What you are asked to do: Among the entries below, copy every line that carries the word "phosphate".

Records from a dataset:
——

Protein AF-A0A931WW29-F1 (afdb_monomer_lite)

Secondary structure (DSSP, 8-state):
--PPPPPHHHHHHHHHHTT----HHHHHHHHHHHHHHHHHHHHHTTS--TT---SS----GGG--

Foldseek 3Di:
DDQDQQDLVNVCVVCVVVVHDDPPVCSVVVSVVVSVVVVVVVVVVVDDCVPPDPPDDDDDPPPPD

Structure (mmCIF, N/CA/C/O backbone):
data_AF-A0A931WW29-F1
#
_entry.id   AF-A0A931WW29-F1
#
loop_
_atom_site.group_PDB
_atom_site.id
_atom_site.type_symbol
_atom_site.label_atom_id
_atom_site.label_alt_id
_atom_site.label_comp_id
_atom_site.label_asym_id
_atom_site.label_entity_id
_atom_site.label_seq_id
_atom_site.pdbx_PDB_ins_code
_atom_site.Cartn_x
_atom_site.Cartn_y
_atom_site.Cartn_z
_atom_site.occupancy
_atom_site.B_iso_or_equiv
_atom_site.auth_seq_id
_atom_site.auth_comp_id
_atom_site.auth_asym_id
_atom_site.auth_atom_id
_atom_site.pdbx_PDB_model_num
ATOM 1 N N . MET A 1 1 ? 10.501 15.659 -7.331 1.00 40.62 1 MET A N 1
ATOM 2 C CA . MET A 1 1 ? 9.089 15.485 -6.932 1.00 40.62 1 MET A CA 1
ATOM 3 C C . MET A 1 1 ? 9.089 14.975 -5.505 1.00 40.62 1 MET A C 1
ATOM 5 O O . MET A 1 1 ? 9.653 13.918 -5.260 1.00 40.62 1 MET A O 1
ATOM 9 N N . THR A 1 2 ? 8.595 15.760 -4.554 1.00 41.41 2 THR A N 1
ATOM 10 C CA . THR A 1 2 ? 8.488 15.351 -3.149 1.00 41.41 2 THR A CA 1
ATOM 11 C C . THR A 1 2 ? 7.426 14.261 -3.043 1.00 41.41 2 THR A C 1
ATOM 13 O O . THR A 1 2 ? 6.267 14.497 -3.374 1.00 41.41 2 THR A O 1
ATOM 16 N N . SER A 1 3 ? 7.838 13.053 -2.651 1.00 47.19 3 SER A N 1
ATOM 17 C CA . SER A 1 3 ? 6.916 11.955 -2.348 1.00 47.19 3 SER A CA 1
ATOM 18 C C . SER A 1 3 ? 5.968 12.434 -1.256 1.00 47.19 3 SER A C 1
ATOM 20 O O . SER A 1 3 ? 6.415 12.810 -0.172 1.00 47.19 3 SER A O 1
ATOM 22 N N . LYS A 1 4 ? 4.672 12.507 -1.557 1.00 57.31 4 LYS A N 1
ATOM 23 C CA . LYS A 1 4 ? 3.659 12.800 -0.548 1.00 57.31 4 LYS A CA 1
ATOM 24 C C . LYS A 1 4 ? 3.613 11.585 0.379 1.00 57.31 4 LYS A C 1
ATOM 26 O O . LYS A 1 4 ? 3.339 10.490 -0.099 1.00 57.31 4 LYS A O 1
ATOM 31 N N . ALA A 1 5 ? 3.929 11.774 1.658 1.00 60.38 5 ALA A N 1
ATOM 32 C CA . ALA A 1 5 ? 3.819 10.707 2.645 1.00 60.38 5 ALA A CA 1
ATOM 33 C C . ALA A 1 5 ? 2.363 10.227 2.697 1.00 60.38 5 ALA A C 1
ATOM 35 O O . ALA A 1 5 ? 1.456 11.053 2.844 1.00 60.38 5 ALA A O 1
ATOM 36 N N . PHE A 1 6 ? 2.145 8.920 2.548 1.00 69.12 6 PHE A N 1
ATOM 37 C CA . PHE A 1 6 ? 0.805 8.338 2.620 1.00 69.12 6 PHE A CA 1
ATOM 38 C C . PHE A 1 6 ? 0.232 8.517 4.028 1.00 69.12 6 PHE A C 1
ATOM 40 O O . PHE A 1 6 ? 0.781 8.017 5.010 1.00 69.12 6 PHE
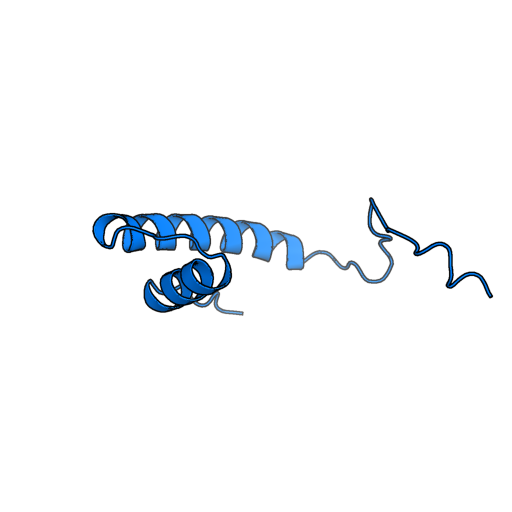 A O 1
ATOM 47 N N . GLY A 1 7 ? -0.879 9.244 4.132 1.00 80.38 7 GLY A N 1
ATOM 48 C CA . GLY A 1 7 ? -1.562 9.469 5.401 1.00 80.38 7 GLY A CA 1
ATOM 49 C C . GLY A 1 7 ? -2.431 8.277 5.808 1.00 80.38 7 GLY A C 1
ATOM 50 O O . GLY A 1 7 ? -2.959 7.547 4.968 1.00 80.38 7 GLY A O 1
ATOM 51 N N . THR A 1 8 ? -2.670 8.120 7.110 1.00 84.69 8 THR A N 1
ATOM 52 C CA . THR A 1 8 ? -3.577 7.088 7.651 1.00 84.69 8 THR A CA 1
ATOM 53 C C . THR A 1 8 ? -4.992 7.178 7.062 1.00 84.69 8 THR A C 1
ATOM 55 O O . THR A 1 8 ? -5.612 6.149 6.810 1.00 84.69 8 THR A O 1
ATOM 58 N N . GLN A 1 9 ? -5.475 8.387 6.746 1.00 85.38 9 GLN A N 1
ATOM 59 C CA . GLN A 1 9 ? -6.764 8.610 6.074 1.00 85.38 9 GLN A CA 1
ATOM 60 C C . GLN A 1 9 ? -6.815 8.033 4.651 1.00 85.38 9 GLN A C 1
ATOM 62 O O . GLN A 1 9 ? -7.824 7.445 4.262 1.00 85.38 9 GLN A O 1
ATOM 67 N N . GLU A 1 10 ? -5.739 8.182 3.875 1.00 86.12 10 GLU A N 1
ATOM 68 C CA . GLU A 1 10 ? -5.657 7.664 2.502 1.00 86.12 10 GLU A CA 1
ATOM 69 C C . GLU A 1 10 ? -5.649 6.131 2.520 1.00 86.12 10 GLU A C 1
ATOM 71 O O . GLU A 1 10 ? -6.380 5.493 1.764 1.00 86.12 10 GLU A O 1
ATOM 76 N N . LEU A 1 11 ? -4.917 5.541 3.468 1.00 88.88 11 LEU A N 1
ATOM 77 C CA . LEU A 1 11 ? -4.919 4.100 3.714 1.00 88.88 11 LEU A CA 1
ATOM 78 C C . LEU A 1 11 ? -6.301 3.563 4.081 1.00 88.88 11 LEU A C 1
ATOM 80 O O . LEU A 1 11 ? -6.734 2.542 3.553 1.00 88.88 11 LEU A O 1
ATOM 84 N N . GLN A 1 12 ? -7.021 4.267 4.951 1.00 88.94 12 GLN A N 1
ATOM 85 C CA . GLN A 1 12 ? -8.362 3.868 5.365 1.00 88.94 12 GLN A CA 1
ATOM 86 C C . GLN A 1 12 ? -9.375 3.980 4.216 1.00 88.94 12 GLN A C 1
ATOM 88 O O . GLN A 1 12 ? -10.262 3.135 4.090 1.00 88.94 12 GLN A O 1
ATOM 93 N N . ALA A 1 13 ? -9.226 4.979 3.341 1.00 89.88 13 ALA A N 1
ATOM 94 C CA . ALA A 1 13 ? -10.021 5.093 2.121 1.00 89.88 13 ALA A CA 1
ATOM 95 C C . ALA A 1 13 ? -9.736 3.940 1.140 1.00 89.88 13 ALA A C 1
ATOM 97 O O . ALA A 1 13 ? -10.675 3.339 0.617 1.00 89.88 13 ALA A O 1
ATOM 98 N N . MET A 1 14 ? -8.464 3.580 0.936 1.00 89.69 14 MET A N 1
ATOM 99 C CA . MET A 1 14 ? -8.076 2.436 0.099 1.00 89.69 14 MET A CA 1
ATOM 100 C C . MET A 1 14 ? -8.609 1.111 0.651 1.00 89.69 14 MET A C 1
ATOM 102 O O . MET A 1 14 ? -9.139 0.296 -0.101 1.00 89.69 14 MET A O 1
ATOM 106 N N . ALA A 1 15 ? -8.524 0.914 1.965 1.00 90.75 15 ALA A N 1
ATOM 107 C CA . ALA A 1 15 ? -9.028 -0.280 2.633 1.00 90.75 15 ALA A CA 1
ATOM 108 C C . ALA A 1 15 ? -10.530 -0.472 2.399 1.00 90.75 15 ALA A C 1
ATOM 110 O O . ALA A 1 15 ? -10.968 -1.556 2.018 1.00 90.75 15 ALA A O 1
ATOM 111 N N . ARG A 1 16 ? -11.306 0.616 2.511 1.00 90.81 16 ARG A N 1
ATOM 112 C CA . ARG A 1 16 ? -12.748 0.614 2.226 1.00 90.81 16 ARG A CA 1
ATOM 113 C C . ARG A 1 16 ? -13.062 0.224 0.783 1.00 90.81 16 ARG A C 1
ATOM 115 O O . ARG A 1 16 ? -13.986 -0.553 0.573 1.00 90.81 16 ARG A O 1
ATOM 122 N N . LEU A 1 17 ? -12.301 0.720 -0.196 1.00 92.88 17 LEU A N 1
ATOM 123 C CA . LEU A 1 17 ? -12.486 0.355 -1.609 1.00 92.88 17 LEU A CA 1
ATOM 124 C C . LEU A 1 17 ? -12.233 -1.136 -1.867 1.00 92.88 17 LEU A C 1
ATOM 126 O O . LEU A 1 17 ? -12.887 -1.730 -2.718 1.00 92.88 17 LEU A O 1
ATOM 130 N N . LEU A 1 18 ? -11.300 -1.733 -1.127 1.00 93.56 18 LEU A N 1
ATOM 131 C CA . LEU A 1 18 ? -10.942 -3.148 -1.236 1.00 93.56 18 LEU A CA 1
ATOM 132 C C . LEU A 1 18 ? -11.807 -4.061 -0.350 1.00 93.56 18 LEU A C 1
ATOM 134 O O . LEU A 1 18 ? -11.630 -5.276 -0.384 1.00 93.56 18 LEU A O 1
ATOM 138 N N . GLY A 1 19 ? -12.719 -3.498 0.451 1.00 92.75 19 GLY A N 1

——

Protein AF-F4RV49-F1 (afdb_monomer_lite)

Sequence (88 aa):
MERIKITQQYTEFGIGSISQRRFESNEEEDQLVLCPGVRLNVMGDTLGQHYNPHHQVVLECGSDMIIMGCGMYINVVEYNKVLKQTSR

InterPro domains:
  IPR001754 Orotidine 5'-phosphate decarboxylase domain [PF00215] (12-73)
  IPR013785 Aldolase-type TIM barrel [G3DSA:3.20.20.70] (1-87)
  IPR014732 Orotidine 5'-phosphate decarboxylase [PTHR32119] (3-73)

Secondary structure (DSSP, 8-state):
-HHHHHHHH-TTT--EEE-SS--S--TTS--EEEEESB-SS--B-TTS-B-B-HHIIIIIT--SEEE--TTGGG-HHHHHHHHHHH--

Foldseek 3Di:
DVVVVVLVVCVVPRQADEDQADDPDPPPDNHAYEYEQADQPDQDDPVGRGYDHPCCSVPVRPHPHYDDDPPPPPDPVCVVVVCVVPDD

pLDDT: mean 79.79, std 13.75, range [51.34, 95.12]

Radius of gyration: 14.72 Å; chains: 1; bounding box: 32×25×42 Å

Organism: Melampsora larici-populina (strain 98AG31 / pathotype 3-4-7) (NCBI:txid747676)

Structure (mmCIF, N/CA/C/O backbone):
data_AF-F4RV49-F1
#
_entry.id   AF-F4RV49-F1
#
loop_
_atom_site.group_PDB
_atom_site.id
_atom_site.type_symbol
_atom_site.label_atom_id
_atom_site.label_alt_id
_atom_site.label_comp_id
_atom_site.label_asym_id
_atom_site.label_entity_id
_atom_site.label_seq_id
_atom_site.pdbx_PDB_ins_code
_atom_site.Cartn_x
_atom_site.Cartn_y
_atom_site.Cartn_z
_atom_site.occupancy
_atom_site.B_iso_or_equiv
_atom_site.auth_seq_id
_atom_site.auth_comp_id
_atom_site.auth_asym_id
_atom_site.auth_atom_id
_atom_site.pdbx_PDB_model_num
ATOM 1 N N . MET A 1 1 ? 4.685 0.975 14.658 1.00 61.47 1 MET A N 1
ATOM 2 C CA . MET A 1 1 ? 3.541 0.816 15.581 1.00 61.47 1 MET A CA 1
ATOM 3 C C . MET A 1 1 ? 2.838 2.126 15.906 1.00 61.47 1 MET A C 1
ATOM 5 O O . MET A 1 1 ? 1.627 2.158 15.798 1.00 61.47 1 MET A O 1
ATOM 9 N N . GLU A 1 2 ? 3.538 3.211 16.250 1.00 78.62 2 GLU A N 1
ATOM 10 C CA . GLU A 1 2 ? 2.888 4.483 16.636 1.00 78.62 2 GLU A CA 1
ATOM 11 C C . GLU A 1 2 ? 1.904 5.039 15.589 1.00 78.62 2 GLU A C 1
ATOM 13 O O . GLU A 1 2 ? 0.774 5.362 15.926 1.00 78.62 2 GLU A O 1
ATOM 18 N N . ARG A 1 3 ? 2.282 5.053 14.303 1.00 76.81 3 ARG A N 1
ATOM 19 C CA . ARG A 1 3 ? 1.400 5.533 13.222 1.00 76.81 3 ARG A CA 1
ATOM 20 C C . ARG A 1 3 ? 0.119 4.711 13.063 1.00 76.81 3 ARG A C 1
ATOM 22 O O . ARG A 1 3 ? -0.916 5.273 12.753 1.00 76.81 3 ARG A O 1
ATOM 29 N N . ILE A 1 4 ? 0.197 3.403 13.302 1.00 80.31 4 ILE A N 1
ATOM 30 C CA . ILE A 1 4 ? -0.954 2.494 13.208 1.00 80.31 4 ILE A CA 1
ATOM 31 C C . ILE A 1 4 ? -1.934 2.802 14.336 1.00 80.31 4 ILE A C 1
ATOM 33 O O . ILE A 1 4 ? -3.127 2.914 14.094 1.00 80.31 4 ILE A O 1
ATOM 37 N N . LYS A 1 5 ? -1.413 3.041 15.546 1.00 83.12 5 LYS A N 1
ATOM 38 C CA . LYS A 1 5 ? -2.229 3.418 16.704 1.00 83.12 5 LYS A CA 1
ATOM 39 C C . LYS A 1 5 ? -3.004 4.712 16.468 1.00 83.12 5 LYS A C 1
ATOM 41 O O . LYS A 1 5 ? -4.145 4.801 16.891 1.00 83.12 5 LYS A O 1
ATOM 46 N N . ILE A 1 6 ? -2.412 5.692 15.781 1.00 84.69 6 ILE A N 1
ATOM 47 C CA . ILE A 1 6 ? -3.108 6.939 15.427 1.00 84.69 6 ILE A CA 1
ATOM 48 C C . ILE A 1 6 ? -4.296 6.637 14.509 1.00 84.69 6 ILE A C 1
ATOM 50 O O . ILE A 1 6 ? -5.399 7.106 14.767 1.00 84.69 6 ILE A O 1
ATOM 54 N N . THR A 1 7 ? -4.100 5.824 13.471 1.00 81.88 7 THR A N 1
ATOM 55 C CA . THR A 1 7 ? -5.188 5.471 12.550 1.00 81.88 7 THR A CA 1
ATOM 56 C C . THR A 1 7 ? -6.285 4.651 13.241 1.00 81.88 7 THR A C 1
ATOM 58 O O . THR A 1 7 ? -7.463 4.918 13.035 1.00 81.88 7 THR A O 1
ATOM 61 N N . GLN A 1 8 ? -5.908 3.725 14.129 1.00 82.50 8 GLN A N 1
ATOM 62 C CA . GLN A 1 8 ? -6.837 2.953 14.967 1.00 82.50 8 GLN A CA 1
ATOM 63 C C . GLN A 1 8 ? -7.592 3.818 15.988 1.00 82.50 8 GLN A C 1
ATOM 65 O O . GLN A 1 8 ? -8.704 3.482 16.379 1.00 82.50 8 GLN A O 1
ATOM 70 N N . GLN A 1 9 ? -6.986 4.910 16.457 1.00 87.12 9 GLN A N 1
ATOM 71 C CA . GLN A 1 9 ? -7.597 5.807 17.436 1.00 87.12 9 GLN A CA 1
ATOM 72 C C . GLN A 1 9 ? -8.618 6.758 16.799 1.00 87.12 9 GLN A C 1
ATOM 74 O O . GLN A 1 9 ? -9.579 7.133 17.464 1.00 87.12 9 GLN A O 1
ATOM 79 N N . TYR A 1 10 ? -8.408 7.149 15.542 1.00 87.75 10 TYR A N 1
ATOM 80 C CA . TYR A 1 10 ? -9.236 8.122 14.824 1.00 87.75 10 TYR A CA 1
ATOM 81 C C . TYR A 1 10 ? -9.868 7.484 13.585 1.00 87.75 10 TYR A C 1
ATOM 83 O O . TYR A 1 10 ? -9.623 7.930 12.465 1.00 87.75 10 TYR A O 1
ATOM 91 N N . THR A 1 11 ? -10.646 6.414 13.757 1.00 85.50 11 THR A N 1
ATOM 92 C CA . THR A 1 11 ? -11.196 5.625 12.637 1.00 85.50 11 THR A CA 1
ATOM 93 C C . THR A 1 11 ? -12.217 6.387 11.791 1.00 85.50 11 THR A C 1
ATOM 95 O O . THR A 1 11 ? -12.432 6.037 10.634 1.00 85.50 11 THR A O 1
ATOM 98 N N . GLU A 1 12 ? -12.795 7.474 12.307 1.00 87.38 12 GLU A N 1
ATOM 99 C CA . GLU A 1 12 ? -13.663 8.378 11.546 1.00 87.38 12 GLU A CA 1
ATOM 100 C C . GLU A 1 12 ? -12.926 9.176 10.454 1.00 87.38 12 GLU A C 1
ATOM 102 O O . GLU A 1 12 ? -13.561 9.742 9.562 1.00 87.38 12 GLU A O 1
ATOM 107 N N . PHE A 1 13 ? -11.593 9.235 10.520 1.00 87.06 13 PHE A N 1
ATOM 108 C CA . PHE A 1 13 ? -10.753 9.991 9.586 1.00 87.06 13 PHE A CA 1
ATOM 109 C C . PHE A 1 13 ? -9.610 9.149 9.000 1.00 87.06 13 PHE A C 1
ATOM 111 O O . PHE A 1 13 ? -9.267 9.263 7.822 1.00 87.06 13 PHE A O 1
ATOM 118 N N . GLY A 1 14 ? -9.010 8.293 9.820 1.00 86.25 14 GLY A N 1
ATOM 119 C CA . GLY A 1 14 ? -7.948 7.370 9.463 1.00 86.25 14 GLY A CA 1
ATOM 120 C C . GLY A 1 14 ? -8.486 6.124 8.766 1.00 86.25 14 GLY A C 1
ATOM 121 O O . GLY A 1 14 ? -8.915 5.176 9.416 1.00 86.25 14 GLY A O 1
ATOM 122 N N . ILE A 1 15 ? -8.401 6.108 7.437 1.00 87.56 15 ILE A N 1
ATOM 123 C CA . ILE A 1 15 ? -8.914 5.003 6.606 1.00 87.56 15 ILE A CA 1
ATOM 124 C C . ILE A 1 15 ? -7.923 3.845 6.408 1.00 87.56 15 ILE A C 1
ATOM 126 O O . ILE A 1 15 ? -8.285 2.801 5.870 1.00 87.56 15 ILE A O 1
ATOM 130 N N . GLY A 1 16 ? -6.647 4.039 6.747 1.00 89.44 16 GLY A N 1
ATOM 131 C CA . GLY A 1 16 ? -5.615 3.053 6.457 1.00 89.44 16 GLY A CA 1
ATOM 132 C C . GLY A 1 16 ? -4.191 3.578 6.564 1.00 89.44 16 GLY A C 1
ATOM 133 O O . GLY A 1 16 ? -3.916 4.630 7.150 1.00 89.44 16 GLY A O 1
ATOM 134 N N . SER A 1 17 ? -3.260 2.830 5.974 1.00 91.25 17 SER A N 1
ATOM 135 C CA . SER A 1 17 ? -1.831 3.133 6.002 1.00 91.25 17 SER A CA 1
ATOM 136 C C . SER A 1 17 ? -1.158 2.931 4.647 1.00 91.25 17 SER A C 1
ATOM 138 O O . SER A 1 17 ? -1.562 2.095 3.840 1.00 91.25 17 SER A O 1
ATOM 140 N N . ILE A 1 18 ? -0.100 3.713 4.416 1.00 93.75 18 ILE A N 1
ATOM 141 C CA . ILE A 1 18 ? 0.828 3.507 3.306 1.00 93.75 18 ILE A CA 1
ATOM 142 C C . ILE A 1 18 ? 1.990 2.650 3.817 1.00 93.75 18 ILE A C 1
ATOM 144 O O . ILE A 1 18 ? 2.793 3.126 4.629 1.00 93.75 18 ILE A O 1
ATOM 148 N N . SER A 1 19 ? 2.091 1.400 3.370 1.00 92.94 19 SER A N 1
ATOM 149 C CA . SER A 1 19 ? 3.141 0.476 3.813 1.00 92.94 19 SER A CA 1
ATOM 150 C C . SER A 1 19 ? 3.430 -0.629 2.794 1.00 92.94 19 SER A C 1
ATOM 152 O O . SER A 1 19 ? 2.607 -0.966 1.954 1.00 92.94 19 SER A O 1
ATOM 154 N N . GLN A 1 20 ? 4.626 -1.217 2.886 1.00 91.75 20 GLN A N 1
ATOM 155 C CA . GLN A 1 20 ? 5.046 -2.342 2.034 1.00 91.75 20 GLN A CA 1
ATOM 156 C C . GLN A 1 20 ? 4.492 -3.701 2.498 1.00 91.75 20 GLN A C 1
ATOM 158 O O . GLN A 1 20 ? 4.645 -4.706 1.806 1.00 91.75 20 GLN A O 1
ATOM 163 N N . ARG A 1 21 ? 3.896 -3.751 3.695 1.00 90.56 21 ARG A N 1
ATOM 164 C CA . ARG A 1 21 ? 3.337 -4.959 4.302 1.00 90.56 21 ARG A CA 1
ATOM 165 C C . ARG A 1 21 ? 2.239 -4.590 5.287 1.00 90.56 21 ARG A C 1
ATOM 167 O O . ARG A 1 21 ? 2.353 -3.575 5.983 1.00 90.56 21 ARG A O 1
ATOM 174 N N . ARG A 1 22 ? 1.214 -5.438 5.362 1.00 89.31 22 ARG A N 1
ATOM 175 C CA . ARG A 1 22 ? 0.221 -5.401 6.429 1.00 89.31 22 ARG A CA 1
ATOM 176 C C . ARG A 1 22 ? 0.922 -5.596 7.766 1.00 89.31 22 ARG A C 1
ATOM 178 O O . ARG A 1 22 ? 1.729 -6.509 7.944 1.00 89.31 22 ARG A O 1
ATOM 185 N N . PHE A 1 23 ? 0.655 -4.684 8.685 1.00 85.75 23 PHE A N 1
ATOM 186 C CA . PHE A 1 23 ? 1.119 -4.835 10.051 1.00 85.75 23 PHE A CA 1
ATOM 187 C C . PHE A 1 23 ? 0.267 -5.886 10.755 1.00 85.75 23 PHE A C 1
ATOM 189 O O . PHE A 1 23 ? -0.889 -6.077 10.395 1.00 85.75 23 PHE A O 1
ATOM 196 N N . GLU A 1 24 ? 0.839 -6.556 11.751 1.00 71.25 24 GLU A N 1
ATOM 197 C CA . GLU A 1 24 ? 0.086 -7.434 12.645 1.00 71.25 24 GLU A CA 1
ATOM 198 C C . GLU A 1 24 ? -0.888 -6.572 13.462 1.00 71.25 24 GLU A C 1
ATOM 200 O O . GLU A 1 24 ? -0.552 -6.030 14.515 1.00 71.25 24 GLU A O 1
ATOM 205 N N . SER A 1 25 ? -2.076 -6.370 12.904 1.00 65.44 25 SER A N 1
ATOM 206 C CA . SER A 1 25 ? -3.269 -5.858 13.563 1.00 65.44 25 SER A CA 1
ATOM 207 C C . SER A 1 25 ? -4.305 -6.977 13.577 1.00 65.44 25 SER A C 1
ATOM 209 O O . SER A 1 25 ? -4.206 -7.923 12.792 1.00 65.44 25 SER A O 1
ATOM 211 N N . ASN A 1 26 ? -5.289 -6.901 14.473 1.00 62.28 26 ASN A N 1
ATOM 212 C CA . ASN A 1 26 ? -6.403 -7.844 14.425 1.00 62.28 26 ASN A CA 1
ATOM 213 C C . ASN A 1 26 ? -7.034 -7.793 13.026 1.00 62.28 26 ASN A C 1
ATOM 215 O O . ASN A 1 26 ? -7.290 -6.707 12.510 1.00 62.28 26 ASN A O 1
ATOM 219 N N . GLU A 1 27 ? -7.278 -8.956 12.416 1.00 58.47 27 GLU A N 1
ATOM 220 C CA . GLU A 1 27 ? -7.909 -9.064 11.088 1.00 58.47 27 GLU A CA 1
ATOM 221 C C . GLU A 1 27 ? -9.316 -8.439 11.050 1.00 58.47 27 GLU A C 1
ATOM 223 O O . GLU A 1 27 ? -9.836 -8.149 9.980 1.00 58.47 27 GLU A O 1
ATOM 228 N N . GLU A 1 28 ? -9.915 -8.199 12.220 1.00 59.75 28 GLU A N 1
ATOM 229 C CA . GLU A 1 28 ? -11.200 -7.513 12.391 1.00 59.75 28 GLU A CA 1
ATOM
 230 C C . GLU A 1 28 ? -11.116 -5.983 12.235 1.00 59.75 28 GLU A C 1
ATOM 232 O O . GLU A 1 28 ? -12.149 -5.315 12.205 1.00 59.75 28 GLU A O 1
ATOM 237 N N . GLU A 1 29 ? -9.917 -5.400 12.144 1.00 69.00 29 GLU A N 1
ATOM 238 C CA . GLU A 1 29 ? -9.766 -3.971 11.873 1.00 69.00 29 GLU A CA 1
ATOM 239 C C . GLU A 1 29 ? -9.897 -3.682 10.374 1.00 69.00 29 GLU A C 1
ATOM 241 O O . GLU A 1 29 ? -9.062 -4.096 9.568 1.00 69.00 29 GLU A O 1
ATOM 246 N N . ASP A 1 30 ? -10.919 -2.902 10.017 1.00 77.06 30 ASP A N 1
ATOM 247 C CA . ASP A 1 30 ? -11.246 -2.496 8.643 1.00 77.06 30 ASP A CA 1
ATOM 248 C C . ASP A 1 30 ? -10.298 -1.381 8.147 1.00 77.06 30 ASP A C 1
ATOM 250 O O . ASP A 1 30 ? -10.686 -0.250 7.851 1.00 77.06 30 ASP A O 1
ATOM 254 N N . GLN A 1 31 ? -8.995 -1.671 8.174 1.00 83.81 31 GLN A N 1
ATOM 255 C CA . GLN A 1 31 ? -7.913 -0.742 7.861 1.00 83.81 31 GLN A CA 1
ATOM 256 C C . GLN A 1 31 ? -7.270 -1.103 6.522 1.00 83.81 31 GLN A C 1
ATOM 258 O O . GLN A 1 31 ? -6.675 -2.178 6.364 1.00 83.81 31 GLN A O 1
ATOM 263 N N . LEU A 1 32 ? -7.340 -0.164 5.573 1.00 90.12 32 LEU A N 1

——

Answer for this exercise:
  IPR001754 Orotidine 5'-phosphate decarboxylase domain [PF00215] (12-73)
  IPR014732 Orotidine 5'-phosphate decarboxylase [PTHR32119] (3-73)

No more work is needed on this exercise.